We further define the set $$T_pM:\{X_{\gamma_a,p}\;\mid\;\text{all curves passing through}\; p\in M\}$$ and equip it with the closed operations $\oplus,\odot$: $$\oplus:T_pM\times T_pM\to T_pM$$ $$\odot:\mathbb R\times T_pM\to T_pM$$ which stand for vector addition and s-multiplication on $T_pM$. There is no need for further definition of the target element of these two maps for now. This set, together with these two operations, constitute the tangent vector space, i.e the space whose elements are the directional derivative operators.

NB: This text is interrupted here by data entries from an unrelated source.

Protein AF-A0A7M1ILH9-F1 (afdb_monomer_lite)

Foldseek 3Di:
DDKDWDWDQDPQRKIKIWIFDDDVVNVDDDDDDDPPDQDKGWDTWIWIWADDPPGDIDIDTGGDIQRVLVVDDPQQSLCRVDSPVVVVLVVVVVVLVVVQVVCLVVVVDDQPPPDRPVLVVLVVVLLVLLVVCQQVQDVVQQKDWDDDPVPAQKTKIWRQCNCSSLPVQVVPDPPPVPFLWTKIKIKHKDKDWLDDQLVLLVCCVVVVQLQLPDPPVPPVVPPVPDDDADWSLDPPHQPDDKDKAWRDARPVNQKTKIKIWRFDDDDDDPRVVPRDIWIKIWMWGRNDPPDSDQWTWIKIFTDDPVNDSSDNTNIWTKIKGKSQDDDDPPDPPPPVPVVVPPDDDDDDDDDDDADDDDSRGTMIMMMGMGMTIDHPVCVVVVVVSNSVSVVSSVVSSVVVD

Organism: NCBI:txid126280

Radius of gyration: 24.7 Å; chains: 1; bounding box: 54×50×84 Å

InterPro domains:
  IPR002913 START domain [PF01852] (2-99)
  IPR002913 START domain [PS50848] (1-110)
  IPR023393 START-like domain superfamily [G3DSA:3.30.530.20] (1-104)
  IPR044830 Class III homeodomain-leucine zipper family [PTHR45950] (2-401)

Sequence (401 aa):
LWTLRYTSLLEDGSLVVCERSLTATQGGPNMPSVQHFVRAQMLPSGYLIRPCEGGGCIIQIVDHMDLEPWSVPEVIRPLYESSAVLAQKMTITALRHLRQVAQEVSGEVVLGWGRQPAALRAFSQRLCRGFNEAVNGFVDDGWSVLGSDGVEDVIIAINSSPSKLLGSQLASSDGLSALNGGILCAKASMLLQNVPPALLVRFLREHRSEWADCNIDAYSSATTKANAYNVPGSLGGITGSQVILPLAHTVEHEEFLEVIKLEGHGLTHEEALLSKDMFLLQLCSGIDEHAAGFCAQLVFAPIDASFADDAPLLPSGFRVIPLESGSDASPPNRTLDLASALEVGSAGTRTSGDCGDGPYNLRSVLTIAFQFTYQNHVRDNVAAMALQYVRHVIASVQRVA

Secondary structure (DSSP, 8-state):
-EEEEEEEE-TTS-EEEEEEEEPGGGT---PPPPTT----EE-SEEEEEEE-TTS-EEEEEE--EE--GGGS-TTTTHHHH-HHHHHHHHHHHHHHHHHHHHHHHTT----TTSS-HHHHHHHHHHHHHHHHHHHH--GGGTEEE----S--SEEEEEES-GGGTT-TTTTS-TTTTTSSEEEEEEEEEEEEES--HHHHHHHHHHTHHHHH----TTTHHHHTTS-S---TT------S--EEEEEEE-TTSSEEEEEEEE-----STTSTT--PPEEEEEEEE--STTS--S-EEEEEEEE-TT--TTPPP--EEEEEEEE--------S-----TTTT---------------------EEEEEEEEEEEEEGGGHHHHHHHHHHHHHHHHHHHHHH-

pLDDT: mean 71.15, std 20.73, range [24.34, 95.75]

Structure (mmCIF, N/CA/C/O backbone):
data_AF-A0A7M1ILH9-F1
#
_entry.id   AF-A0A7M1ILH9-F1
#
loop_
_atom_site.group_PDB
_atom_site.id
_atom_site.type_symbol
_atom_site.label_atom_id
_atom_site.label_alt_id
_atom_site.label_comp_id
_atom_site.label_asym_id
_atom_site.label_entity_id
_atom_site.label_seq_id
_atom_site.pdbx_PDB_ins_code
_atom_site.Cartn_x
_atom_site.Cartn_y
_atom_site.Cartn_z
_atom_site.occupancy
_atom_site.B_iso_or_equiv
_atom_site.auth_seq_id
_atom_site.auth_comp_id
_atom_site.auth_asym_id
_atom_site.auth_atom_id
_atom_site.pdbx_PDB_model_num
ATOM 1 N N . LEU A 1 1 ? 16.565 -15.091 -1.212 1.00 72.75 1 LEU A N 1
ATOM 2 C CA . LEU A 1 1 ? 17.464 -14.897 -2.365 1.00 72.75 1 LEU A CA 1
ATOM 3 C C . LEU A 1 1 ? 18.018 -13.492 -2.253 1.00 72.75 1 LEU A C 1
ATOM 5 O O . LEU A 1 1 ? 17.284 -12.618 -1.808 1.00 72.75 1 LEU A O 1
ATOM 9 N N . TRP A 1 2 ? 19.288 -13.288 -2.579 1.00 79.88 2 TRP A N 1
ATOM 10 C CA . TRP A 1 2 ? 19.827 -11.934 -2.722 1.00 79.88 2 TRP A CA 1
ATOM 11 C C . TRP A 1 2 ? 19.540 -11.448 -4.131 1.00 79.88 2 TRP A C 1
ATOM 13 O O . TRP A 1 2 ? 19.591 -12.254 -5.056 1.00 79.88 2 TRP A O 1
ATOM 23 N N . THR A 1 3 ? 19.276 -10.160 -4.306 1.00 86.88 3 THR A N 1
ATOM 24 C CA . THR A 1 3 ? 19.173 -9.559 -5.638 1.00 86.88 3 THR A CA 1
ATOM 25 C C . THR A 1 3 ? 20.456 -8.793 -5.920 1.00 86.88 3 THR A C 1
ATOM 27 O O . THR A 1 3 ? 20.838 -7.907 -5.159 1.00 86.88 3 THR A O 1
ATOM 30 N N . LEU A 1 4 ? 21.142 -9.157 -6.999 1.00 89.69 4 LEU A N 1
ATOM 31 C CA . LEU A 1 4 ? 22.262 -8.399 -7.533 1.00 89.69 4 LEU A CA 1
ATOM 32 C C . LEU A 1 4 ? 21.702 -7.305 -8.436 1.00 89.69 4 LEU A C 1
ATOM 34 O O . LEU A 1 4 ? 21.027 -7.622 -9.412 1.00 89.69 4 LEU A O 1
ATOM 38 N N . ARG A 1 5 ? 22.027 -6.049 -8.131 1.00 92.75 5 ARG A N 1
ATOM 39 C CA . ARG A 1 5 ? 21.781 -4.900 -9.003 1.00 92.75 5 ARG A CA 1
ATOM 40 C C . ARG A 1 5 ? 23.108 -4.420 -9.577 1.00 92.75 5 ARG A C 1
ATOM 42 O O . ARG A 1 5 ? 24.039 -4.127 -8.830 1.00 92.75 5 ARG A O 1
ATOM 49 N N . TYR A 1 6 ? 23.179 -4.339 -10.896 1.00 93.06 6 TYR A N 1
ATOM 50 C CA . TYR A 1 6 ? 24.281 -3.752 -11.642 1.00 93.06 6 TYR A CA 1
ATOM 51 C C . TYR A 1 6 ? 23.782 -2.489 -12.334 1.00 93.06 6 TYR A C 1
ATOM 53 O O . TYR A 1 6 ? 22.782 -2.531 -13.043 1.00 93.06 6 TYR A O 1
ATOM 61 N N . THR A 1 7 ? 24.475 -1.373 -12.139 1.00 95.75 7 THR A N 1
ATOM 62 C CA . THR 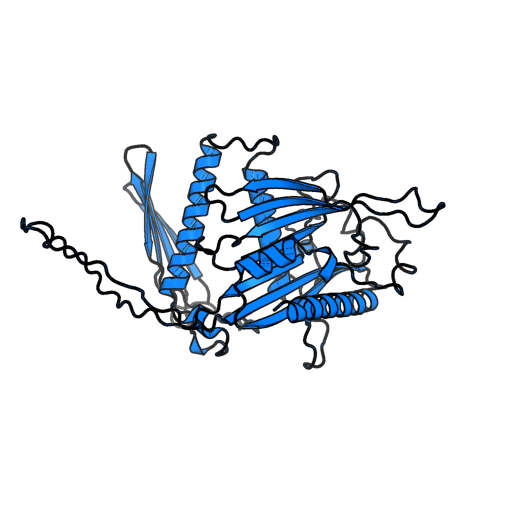A 1 7 ? 24.147 -0.097 -12.780 1.00 95.75 7 THR A CA 1
ATOM 63 C C . THR A 1 7 ? 25.380 0.420 -13.498 1.00 95.75 7 THR A C 1
ATOM 65 O O . THR A 1 7 ? 26.454 0.475 -12.901 1.00 95.75 7 THR A O 1
ATOM 68 N N . SER A 1 8 ? 25.234 0.785 -14.770 1.00 94.94 8 SER A N 1
ATOM 69 C CA . SER A 1 8 ? 26.333 1.291 -15.590 1.00 94.94 8 SER A CA 1
ATOM 70 C C . SER A 1 8 ? 25.860 2.345 -16.579 1.00 94.94 8 SER A C 1
ATOM 72 O O . SER A 1 8 ? 24.760 2.247 -17.124 1.00 94.94 8 SER A O 1
ATOM 74 N N . LEU A 1 9 ? 26.715 3.339 -16.808 1.00 95.31 9 LEU A N 1
ATOM 75 C CA . LEU A 1 9 ? 26.548 4.344 -17.848 1.00 95.31 9 LEU A CA 1
ATOM 76 C C . LEU A 1 9 ? 27.316 3.881 -19.089 1.00 95.31 9 LEU A C 1
ATOM 78 O O . LEU A 1 9 ? 28.508 3.581 -19.006 1.00 95.31 9 LEU A O 1
ATOM 82 N N . LEU A 1 10 ? 26.627 3.802 -20.219 1.00 93.38 10 LEU A N 1
ATOM 83 C CA . LEU A 1 10 ? 27.204 3.429 -21.502 1.00 93.38 10 LEU A CA 1
ATOM 84 C C . LEU A 1 10 ? 27.842 4.642 -22.195 1.00 93.38 10 LEU A C 1
ATOM 86 O O . LEU A 1 10 ? 27.565 5.795 -21.864 1.00 93.38 10 LEU A O 1
ATOM 90 N N . GLU A 1 11 ? 28.706 4.374 -23.176 1.00 91.62 11 GLU A N 1
ATOM 91 C CA . GLU A 1 11 ? 29.444 5.407 -23.921 1.00 91.62 11 GLU A CA 1
ATOM 92 C C . GLU A 1 11 ? 28.530 6.349 -24.722 1.00 91.62 11 GLU A C 1
ATOM 94 O O . GLU A 1 11 ? 28.879 7.504 -24.949 1.00 91.62 11 GLU A O 1
ATOM 99 N N . ASP A 1 12 ? 27.343 5.880 -25.110 1.00 88.62 12 ASP A N 1
ATOM 100 C CA . ASP A 1 12 ? 26.307 6.659 -25.797 1.00 88.62 12 ASP A CA 1
ATOM 101 C C . ASP A 1 12 ? 25.479 7.547 -24.843 1.00 88.62 12 ASP A C 1
ATOM 103 O O . ASP A 1 12 ? 24.541 8.218 -25.273 1.00 88.62 12 ASP A O 1
ATOM 107 N N . GLY A 1 13 ? 25.805 7.553 -23.545 1.00 88.94 13 GLY A N 1
ATOM 108 C CA . GLY A 1 13 ? 25.066 8.269 -22.506 1.00 88.94 13 GLY A CA 1
ATOM 109 C C . GLY A 1 13 ? 23.825 7.530 -21.996 1.00 88.94 13 GLY A C 1
ATOM 110 O O . GLY A 1 13 ? 23.106 8.072 -21.154 1.00 88.94 13 GLY A O 1
ATOM 111 N N . SER A 1 14 ? 23.564 6.306 -22.465 1.00 92.56 14 SER A N 1
ATOM 112 C CA . SER A 1 14 ? 22.463 5.479 -21.973 1.00 92.56 14 SER A CA 1
ATOM 113 C C . SER A 1 14 ? 22.767 4.909 -20.583 1.00 92.56 14 SER A C 1
ATOM 115 O O . SER A 1 14 ? 23.898 4.530 -20.279 1.00 92.56 14 SER A O 1
ATOM 117 N N . LEU A 1 15 ? 21.745 4.797 -19.732 1.00 94.50 15 LEU A N 1
ATOM 118 C CA . LEU A 1 15 ? 21.855 4.172 -18.413 1.00 94.50 15 LEU A CA 1
ATOM 119 C C . LEU A 1 15 ? 21.264 2.763 -18.454 1.00 94.50 15 LEU A C 1
ATOM 121 O O . LEU A 1 15 ? 20.099 2.583 -18.807 1.00 94.50 15 LEU A O 1
ATOM 125 N N . VAL A 1 16 ? 22.056 1.774 -18.048 1.00 95.31 16 VAL A N 1
ATOM 126 C CA . VAL A 1 16 ? 21.618 0.385 -17.903 1.00 95.31 16 VAL A CA 1
ATOM 127 C C . VAL A 1 16 ? 21.557 0.022 -16.430 1.00 95.31 16 VAL A C 1
ATOM 129 O O . VAL A 1 16 ? 22.523 0.210 -15.687 1.00 95.31 16 VAL A O 1
ATOM 132 N N . VAL A 1 17 ? 20.429 -0.550 -16.021 1.00 95.19 17 VAL A N 1
ATOM 133 C CA . VAL A 1 17 ? 20.241 -1.170 -14.712 1.00 95.19 17 VAL A CA 1
ATOM 134 C C . VAL A 1 17 ? 19.825 -2.614 -14.937 1.00 95.19 17 VAL A C 1
ATOM 136 O O . VAL A 1 17 ? 18.747 -2.858 -15.459 1.00 95.19 17 VAL A O 1
ATOM 139 N N . CYS A 1 18 ? 20.660 -3.568 -14.543 1.00 93.94 18 CYS A N 1
ATOM 140 C CA . CYS A 1 18 ? 20.360 -4.994 -14.616 1.00 93.94 18 CYS A CA 1
ATOM 141 C C . CYS A 1 18 ? 20.164 -5.559 -13.214 1.00 93.94 18 CYS A C 1
ATOM 143 O O . CYS A 1 18 ? 20.944 -5.274 -12.304 1.00 93.94 18 CYS A O 1
ATOM 145 N N . GLU A 1 19 ? 19.167 -6.415 -13.058 1.00 93.00 19 GLU A N 1
ATOM 146 C CA . GLU A 1 19 ? 18.832 -7.074 -11.808 1.00 93.00 19 GLU A CA 1
ATOM 147 C C . GLU A 1 19 ? 18.683 -8.583 -12.012 1.00 93.00 19 GLU A C 1
ATOM 149 O O . GLU A 1 19 ? 18.204 -9.058 -13.044 1.00 93.00 19 GLU A O 1
ATOM 154 N N . ARG A 1 20 ? 19.135 -9.363 -11.028 1.00 91.69 20 ARG A N 1
ATOM 155 C CA . ARG A 1 20 ? 18.875 -10.807 -10.969 1.00 91.69 20 ARG A CA 1
ATOM 156 C C . ARG A 1 20 ? 18.942 -11.324 -9.543 1.00 91.69 20 ARG A C 1
ATOM 158 O O . ARG A 1 20 ? 19.746 -10.848 -8.741 1.00 91.69 20 ARG A O 1
ATOM 165 N N . SER A 1 21 ? 18.184 -12.366 -9.241 1.00 89.06 21 SER A N 1
ATOM 166 C CA . SER A 1 21 ? 18.342 -13.122 -8.005 1.00 89.06 21 SER A CA 1
ATOM 167 C C . SER A 1 21 ? 19.555 -14.052 -8.073 1.00 89.06 21 SER A C 1
ATOM 169 O O . SER A 1 21 ? 19.766 -14.758 -9.056 1.00 89.06 21 SER A O 1
ATOM 171 N N . LEU A 1 22 ? 20.341 -14.071 -7.000 1.00 86.06 22 LEU A N 1
ATOM 172 C CA . LEU A 1 22 ? 21.442 -15.000 -6.784 1.00 86.06 22 LEU A CA 1
ATOM 173 C C . LEU A 1 22 ? 20.918 -16.246 -6.070 1.00 86.06 22 LEU A C 1
ATOM 175 O O . LEU A 1 22 ? 20.410 -16.168 -4.946 1.00 86.06 22 LEU A O 1
ATOM 179 N N . THR A 1 23 ? 21.064 -17.395 -6.719 1.00 74.19 23 THR A N 1
ATOM 180 C CA . THR A 1 23 ? 20.773 -18.711 -6.140 1.00 74.19 23 THR A CA 1
ATOM 181 C C . THR A 1 23 ? 22.006 -19.280 -5.431 1.00 74.19 23 THR A C 1
ATOM 183 O O . THR A 1 23 ? 23.136 -18.843 -5.665 1.00 74.19 23 THR A O 1
ATOM 186 N N . ALA A 1 24 ? 21.813 -20.295 -4.580 1.00 66.19 24 ALA A N 1
ATOM 187 C CA . ALA A 1 24 ? 22.914 -20.985 -3.894 1.00 66.19 24 ALA A CA 1
ATOM 188 C C . ALA A 1 24 ? 23.954 -21.562 -4.877 1.00 66.19 24 ALA A C 1
ATOM 190 O O . ALA A 1 24 ? 25.147 -21.587 -4.586 1.00 66.19 24 ALA A O 1
ATOM 191 N N . THR A 1 25 ? 23.517 -21.955 -6.079 1.00 64.81 25 THR A N 1
ATOM 192 C CA . THR A 1 25 ? 24.395 -22.434 -7.159 1.00 64.81 25 THR A CA 1
ATOM 193 C C . THR A 1 25 ? 25.273 -21.337 -7.766 1.00 64.81 25 THR A C 1
ATOM 195 O O . THR A 1 25 ? 26.284 -21.640 -8.389 1.00 64.81 25 THR A O 1
ATOM 198 N N . GLN A 1 26 ? 24.922 -20.065 -7.566 1.00 67.06 26 GLN A N 1
ATOM 199 C CA . GLN A 1 26 ? 25.640 -18.893 -8.073 1.00 67.06 26 GLN A CA 1
ATOM 200 C C . GLN A 1 26 ? 26.479 -18.202 -6.983 1.00 67.06 26 GLN A C 1
ATOM 202 O O . GLN A 1 26 ? 26.888 -17.055 -7.158 1.00 67.06 26 GLN A O 1
ATOM 207 N N . GLY A 1 27 ? 26.717 -18.876 -5.850 1.00 64.69 27 GLY A N 1
ATOM 208 C CA . GLY A 1 27 ? 27.501 -18.339 -4.733 1.00 64.69 27 GLY A CA 1
ATOM 209 C C . GLY A 1 27 ? 26.768 -17.289 -3.890 1.00 64.69 27 GLY A C 1
ATOM 210 O O . GLY A 1 27 ? 27.405 -16.570 -3.124 1.00 64.69 27 GLY A O 1
ATOM 211 N N . GLY A 1 28 ? 25.441 -17.177 -4.025 1.00 63.91 28 GLY A N 1
ATOM 212 C CA . GLY A 1 28 ? 24.631 -16.280 -3.202 1.00 63.91 28 GLY A CA 1
ATOM 213 C C . GLY A 1 28 ? 24.522 -16.772 -1.749 1.00 63.91 28 GLY A C 1
ATOM 214 O O . GLY A 1 28 ? 24.388 -17.979 -1.533 1.00 63.91 28 GLY A O 1
ATOM 215 N N . PRO A 1 29 ? 24.529 -15.880 -0.738 1.00 65.75 29 PRO A N 1
ATOM 216 C CA . PRO A 1 29 ? 24.310 -16.289 0.646 1.00 65.75 29 PRO A CA 1
ATOM 217 C C . PRO A 1 29 ? 22.907 -16.889 0.827 1.00 65.75 29 PRO A C 1
ATOM 219 O O . PRO A 1 29 ? 21.906 -16.317 0.384 1.00 65.75 29 PRO A O 1
ATOM 222 N N . ASN A 1 30 ? 22.810 -18.025 1.520 1.00 64.81 30 ASN A N 1
ATOM 223 C CA . ASN A 1 30 ? 21.518 -18.598 1.889 1.00 64.81 30 ASN A CA 1
ATOM 224 C C . ASN A 1 30 ? 20.881 -17.748 2.990 1.00 64.81 30 ASN A C 1
ATOM 226 O O . ASN A 1 30 ? 21.346 -17.731 4.124 1.00 64.81 30 ASN A O 1
ATOM 230 N N . MET A 1 31 ? 19.806 -17.040 2.650 1.00 66.81 31 MET A N 1
ATOM 231 C CA . MET A 1 31 ? 19.004 -16.322 3.639 1.00 66.81 31 MET A CA 1
ATOM 232 C C . MET A 1 31 ? 17.955 -17.259 4.249 1.00 66.81 31 MET A C 1
ATOM 234 O O . MET A 1 31 ? 17.315 -17.989 3.484 1.00 66.81 31 MET A O 1
ATOM 238 N N . PRO A 1 32 ? 17.697 -17.197 5.567 1.00 70.75 32 PRO A N 1
ATOM 239 C CA . PRO A 1 32 ? 16.671 -18.014 6.216 1.00 70.75 32 PRO A CA 1
ATOM 240 C C . PRO A 1 32 ? 15.289 -17.713 5.631 1.00 70.75 32 PRO A C 1
ATOM 242 O O . PRO A 1 32 ? 15.035 -16.589 5.198 1.00 70.75 32 PRO A O 1
ATOM 245 N N . SER A 1 33 ? 14.405 -18.707 5.564 1.00 69.69 33 SER A N 1
ATOM 246 C CA . SER A 1 33 ? 13.010 -18.497 5.162 1.00 69.69 33 SER A CA 1
ATOM 247 C C . SER A 1 33 ? 12.308 -17.576 6.160 1.00 69.69 33 SER A C 1
ATOM 249 O O . SER A 1 33 ? 12.443 -17.770 7.367 1.00 69.69 33 SER A O 1
ATOM 251 N N . VAL A 1 34 ? 11.545 -16.605 5.662 1.00 71.19 34 VAL A N 1
ATOM 252 C CA . VAL A 1 34 ? 10.690 -15.758 6.502 1.00 71.19 34 VAL A CA 1
ATOM 253 C C . VAL A 1 34 ? 9.305 -16.398 6.516 1.00 71.19 34 VAL A C 1
ATOM 255 O O . VAL A 1 34 ? 8.771 -16.719 5.455 1.00 71.19 34 VAL A O 1
ATOM 258 N N . GLN A 1 35 ? 8.745 -16.640 7.703 1.00 67.19 35 GLN A N 1
ATOM 259 C CA . GLN A 1 35 ? 7.404 -17.218 7.824 1.00 67.19 35 GLN A CA 1
ATOM 260 C C . GLN A 1 35 ? 6.380 -16.324 7.113 1.00 67.19 35 GLN A C 1
ATOM 262 O O . GLN A 1 35 ? 6.460 -15.105 7.216 1.00 67.19 35 GLN A O 1
ATOM 267 N N . HIS A 1 36 ? 5.431 -16.936 6.399 1.00 72.38 36 HIS A N 1
ATOM 268 C CA . HIS A 1 36 ? 4.362 -16.267 5.635 1.00 72.38 36 HIS A CA 1
ATOM 269 C C . HIS A 1 36 ? 4.793 -15.469 4.392 1.00 72.38 36 HIS A C 1
ATOM 271 O O . HIS A 1 36 ? 3.932 -14.907 3.721 1.00 72.38 36 HIS A O 1
ATOM 277 N N . PHE A 1 37 ? 6.080 -15.467 4.029 1.00 76.69 37 PHE A N 1
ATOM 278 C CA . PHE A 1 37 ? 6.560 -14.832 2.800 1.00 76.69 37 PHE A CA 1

As $X\in T_pM$ are operators (in the above frame), we can understand their behaviour by acting them on a smooth function $f:M\to\mathbb R$. So let us choose a chart $(U,x)$, which is an element of the smooth atlas $\mathscr A_M$ on $M$. Let us also consider $\dim(M)$-many curves $\gamma_i$, s.t $$\gamma_i:\mathrm{preim}_{\gamma_i}(U)\to U$$ with $(x^b\circ\gamma_i)(\lambda)=\delta^b_a\lambda$ for $i=1,\cdots,\dim(M)$. Obviously, $U$ is an open subset of $M$, $\lambda$ is the curve parameter, $x^b$ is the b-th component of $x$ and is smooth, because $x:U\to x(U)\subseteq\mathbb R^d$ is smooth due to the atlas being smooth. The index $i$ is just the curve index. For convenience we choose a chart, s.t $x(p)=0_{\mathbb R^d}$. As you see, we did very specific choices. We now act on smooth f with our operator: \begin{align*} X_{\gamma_i,p}(f):&=(f\circ\gamma_i)'(0)\\ &=(f\circ x^{-1}\circ x\circ \gamma_i)'(0)\\ &=\partial_b(f\circ x^{-1})(x(\gamma_i(0)))(x^b\circ\gamma_i)'(0)\\ &=\partial_b(f\circ x^{-1})(x(p))\delta^b_a\\ &=\partial_a(f\circ x^{-1})(x(p))=:\left(\dfrac{\partial}{\partial x^a}\right)_p(f) \end{align*} which means that $$\left(\dfrac{\partial}{\partial x^a}\right)_p:=X_{\gamma_i,p}$$ In order to go from the second equation to the third, we used the chain rule (funny looking that way), where $(\partial_a)_{x(p)}:C^\infty(\mathbb R^d)\to\mathbb R$. The key fact here is that in order to define the tangent vector we need a chart,i.e we need coordinates, so that the partial derivative has meaning as derivative wrt to a component of the coordinate map. On a manifold, we cannot directly have such thing. One also proves that this definition satisfies the Leibnitz rule and that $$\left(\dfrac{\partial}{\partial x^i}\right)_p\qquad,i=1,\cdots,\dim(M)$$ are a linearly independent generating system of the tangent vector space $T_pM$, a.k.a a basis. Obviously, acting this thing on vector fields requires understanding of tangent bundles $TM$, vector fields (as sections of TM),modules,rings etc.

I hope I helped and did not mess things up. Truth being said, I think it's better to stick to the definitions and try not making ill-defined schematics on our mind. It's really helpful, if you draw all these maps and see the compositions yourself.